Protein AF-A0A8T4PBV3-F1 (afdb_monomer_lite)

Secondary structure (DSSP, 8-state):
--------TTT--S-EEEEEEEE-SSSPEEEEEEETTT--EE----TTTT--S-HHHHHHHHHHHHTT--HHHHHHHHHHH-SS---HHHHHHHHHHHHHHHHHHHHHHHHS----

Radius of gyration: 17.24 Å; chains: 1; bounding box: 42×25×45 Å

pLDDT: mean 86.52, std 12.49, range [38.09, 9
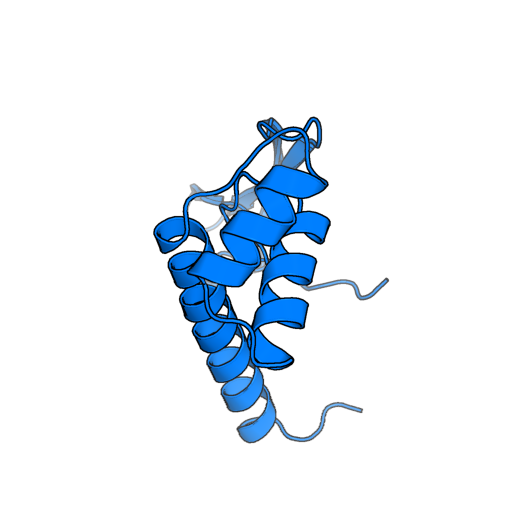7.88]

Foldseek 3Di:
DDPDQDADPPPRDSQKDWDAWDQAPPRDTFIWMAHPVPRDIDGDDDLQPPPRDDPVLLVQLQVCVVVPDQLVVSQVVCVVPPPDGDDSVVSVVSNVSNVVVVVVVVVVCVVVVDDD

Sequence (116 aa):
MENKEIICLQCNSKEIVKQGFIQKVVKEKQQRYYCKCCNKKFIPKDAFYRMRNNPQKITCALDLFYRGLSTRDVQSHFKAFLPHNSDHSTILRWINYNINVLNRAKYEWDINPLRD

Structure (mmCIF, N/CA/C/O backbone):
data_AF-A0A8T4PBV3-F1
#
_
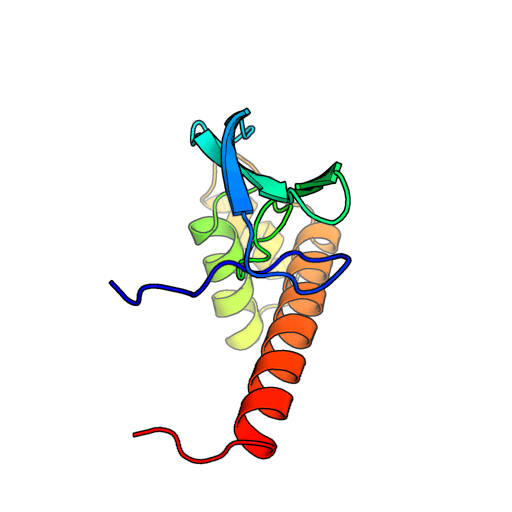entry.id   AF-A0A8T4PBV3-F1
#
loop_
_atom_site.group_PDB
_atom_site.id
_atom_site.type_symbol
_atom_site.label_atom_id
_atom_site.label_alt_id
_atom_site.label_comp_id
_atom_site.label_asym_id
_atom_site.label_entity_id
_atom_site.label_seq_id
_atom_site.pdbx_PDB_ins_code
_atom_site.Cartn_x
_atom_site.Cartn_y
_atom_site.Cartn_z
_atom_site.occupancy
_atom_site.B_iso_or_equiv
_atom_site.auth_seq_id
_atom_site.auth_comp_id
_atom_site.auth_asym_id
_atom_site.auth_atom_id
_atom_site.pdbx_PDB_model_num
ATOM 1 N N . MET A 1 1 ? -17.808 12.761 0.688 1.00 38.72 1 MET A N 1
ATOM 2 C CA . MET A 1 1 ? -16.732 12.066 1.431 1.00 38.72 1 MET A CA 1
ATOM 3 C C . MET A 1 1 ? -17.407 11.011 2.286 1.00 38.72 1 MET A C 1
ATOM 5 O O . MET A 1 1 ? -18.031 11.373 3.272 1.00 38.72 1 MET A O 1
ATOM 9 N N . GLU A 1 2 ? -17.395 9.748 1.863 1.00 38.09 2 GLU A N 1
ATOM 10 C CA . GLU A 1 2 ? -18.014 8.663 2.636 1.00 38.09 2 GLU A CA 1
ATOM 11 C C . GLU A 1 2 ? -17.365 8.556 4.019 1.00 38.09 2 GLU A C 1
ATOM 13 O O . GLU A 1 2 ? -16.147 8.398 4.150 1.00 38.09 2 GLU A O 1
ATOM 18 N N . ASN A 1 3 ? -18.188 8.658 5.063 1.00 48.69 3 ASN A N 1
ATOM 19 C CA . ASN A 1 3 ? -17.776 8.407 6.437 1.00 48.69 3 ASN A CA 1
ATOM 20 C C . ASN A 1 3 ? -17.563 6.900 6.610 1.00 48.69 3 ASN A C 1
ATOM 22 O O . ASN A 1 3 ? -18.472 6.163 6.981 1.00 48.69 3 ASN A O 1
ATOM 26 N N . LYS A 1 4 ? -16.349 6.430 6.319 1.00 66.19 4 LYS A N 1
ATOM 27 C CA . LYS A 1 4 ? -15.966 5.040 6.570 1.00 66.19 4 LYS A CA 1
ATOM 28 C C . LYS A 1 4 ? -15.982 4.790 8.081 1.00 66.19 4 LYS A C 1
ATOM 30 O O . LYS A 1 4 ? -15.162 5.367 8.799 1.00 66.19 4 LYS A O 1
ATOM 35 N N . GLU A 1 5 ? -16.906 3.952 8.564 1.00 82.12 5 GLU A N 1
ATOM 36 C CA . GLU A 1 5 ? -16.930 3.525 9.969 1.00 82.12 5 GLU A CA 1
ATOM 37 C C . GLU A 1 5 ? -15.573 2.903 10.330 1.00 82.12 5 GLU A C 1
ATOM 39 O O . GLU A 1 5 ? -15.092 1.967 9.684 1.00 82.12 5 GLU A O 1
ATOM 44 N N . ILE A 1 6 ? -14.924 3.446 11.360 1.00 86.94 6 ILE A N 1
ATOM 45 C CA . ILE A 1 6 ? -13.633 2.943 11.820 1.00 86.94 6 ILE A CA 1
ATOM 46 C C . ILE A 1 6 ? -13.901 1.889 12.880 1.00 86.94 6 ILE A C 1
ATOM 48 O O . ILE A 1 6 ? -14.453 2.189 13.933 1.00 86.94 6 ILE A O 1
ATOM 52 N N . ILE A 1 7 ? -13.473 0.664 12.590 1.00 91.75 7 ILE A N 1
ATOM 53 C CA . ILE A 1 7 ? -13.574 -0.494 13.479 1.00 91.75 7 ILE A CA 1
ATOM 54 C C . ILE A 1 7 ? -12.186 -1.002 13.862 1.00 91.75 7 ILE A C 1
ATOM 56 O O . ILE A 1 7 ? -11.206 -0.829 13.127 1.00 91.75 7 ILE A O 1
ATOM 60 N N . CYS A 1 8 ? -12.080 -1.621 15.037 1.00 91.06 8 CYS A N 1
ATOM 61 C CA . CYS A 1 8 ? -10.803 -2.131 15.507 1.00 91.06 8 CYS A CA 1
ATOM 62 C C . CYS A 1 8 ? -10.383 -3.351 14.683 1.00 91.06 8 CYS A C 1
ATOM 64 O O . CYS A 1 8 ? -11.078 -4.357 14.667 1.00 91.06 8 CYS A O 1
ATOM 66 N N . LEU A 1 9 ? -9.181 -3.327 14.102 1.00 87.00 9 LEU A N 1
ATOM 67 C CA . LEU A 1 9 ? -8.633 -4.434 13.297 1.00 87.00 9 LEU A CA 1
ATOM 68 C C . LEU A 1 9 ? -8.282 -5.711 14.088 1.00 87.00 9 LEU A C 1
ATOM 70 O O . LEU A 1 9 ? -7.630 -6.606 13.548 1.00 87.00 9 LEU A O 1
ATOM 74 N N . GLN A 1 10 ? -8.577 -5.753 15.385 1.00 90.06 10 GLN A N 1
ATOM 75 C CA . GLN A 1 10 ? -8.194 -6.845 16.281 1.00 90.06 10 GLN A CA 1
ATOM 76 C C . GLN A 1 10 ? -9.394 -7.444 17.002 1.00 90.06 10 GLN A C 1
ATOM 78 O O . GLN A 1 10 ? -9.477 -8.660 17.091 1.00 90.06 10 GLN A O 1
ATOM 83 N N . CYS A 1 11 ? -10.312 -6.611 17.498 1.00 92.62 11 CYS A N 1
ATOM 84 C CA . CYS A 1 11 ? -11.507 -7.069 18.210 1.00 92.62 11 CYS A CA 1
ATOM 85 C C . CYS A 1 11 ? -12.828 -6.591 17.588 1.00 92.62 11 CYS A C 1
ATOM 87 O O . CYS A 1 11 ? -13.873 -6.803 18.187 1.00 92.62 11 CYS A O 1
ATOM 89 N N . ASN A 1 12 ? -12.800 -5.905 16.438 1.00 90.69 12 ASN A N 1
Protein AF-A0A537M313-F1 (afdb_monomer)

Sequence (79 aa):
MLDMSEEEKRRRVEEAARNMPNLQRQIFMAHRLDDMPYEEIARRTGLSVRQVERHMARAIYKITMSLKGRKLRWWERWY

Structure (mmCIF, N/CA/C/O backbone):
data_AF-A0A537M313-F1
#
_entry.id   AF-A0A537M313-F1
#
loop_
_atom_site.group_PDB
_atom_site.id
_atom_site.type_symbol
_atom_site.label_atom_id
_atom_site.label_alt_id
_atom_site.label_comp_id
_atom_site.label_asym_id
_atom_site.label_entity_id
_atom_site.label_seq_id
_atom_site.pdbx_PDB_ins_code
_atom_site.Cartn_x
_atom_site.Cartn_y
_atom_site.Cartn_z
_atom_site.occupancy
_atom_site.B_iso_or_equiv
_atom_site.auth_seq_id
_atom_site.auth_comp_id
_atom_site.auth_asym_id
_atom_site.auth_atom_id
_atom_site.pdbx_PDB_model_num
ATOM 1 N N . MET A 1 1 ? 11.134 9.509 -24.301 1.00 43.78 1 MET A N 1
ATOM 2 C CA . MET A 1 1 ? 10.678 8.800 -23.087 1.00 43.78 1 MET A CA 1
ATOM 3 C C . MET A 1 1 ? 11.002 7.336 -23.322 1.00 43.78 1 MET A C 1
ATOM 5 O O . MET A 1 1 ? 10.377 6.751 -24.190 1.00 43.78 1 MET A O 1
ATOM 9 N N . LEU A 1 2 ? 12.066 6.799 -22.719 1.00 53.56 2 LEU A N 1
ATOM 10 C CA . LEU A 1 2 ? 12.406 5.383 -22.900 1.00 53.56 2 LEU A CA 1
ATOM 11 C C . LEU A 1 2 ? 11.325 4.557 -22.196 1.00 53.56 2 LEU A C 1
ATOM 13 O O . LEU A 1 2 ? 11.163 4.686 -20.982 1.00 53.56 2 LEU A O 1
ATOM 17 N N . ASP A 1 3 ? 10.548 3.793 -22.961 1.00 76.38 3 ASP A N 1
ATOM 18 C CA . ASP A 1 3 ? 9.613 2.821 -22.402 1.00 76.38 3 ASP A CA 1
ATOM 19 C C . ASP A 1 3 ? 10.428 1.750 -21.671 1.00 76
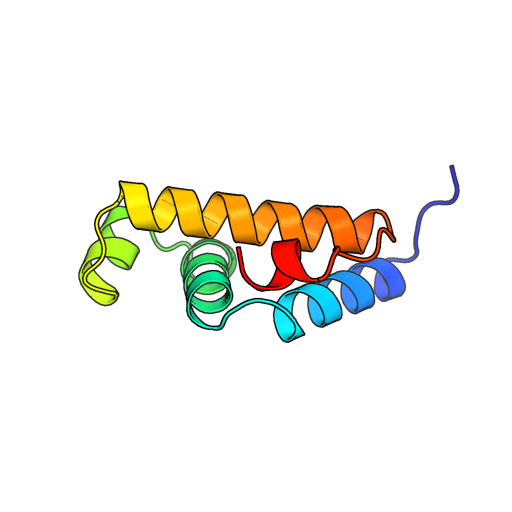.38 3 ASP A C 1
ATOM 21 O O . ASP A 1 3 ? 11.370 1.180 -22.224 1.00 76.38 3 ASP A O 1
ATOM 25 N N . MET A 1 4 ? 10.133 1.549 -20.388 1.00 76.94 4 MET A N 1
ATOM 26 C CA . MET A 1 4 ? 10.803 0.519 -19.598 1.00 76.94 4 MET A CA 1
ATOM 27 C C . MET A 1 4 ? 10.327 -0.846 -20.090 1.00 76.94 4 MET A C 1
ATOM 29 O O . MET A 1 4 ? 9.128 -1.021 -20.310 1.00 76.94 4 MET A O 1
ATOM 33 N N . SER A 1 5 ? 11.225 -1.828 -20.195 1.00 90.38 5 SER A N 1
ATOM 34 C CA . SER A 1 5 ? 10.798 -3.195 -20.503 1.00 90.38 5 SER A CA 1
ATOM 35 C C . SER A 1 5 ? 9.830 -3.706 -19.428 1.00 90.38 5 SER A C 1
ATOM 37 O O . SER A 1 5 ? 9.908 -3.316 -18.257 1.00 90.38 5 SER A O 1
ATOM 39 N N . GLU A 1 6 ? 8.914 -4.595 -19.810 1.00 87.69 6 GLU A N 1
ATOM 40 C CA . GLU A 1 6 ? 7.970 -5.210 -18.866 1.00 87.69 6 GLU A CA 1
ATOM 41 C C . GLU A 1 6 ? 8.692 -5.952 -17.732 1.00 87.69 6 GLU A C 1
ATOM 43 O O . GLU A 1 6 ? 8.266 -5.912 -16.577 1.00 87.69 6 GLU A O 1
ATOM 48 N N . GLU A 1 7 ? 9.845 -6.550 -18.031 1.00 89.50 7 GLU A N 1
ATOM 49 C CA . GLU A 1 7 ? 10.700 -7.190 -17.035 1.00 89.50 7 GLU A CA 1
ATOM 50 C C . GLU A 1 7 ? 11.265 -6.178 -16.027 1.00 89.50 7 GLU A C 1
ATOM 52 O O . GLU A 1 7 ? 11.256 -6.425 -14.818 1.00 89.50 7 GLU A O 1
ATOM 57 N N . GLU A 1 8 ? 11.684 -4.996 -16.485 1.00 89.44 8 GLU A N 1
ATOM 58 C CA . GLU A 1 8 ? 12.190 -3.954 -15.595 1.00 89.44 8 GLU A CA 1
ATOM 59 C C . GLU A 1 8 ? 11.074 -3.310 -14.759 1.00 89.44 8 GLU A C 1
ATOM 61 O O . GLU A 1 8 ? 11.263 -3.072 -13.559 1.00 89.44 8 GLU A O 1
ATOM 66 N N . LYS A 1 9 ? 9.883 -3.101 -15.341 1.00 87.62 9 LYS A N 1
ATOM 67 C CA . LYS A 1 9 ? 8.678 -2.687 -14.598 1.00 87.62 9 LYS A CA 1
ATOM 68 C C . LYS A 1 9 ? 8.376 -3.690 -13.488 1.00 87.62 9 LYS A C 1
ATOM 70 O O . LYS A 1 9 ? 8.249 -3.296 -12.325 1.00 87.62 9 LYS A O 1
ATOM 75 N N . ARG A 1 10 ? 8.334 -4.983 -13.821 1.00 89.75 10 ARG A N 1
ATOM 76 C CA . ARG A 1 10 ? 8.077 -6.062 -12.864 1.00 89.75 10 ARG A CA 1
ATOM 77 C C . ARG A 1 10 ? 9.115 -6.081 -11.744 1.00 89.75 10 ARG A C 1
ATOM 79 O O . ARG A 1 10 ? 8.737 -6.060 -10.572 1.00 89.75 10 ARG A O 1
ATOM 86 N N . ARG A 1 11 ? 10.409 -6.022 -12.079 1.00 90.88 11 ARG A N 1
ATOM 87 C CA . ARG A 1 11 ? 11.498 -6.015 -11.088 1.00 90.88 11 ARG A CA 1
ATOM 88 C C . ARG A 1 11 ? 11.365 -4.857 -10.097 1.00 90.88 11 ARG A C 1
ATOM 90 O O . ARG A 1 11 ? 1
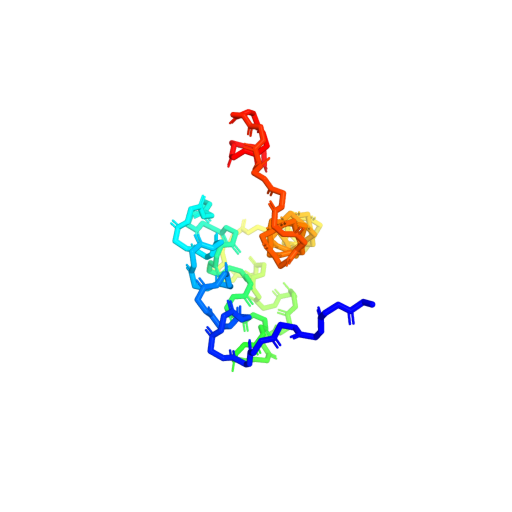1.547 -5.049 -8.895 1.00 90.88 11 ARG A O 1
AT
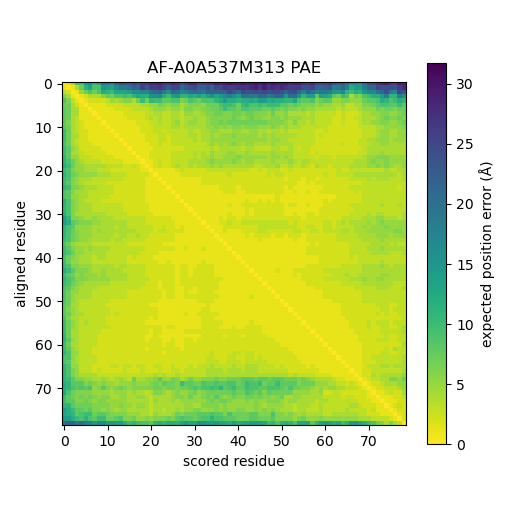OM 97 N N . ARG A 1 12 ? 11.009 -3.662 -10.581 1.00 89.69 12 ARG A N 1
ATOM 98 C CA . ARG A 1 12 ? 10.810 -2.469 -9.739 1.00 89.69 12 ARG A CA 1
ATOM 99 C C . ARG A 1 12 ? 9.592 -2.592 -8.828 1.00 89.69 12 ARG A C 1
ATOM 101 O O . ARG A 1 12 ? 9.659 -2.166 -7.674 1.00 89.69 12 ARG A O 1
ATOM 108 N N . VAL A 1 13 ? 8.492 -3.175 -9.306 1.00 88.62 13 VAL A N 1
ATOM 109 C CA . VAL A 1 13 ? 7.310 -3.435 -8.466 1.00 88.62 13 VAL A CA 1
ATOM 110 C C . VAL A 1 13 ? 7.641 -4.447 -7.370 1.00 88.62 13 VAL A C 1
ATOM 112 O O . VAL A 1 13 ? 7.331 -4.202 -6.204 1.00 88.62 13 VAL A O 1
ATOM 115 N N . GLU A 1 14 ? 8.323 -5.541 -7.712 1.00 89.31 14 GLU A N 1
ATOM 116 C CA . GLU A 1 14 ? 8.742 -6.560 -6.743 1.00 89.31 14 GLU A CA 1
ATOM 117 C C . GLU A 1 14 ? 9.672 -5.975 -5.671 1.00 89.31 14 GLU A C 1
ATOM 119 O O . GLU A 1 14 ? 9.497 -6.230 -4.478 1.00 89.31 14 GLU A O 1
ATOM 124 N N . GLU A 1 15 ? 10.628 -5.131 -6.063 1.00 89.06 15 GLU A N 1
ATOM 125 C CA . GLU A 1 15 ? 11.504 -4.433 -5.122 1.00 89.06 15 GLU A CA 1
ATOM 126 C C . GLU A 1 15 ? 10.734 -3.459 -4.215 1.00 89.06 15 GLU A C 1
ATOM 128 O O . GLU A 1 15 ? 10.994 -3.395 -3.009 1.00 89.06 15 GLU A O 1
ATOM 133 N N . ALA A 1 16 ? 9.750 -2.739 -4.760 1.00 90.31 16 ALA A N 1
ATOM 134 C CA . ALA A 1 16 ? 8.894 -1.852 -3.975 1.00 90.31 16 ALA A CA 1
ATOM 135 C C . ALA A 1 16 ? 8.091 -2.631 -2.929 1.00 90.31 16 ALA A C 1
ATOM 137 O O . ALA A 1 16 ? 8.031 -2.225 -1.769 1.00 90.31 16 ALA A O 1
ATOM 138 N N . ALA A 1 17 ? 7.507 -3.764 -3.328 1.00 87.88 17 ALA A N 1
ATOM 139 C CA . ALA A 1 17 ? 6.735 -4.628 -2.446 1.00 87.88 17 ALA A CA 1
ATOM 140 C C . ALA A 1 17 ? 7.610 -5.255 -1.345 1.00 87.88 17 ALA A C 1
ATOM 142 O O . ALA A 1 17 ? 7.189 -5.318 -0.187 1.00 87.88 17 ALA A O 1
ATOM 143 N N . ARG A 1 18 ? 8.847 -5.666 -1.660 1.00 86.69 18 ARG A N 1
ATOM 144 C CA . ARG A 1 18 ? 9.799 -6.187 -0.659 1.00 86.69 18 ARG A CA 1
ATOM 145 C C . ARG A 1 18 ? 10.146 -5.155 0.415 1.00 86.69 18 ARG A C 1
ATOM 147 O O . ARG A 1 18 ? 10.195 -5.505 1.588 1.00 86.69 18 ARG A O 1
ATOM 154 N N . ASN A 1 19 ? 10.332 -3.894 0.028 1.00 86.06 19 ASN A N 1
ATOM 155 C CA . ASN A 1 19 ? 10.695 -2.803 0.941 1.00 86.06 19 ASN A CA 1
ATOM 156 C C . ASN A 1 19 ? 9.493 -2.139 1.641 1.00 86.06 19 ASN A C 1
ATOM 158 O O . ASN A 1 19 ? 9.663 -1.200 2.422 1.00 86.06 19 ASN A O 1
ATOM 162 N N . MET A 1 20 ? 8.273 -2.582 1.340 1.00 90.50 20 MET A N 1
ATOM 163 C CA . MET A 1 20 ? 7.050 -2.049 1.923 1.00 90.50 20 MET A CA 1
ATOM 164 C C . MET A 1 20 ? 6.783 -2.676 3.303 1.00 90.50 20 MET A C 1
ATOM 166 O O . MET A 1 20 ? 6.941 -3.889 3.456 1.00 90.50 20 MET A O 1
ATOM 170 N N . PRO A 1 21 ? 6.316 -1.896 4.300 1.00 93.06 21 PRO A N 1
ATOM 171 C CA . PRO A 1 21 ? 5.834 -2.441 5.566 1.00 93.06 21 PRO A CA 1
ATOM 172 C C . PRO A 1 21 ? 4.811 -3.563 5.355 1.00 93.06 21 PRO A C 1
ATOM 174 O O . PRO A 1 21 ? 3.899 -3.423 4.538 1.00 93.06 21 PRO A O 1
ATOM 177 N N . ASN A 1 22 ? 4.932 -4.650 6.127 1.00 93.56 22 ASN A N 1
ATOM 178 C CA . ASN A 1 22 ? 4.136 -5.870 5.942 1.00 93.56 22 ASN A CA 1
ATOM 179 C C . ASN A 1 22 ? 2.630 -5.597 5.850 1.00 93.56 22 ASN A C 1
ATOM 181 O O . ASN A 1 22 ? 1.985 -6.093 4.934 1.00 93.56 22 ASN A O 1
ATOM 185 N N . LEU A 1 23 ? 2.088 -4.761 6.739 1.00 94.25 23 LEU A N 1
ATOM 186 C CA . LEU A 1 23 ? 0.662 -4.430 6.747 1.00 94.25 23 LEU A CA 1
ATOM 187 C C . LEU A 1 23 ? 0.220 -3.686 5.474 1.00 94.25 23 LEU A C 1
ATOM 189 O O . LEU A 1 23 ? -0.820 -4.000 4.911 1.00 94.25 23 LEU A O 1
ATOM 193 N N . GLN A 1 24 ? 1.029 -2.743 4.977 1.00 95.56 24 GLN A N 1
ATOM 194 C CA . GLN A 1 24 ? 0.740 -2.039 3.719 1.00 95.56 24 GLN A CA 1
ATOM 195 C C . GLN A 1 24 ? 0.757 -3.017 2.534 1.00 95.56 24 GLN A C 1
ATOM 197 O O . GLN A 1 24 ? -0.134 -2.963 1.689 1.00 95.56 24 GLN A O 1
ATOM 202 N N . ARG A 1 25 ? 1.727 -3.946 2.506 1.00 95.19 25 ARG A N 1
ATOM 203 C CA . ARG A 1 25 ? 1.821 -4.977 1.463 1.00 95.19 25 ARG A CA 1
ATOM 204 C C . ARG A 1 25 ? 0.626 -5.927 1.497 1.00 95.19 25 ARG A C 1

#####

How to complete this task.
Go through the listing above and return each line that includes the word "Protein".

Result of the exercise.
Protein AF-A0A8T4PBV3-F1 (afdb_monomer_lite)
Protein AF-A0A537M313-F1 (afdb_monomer)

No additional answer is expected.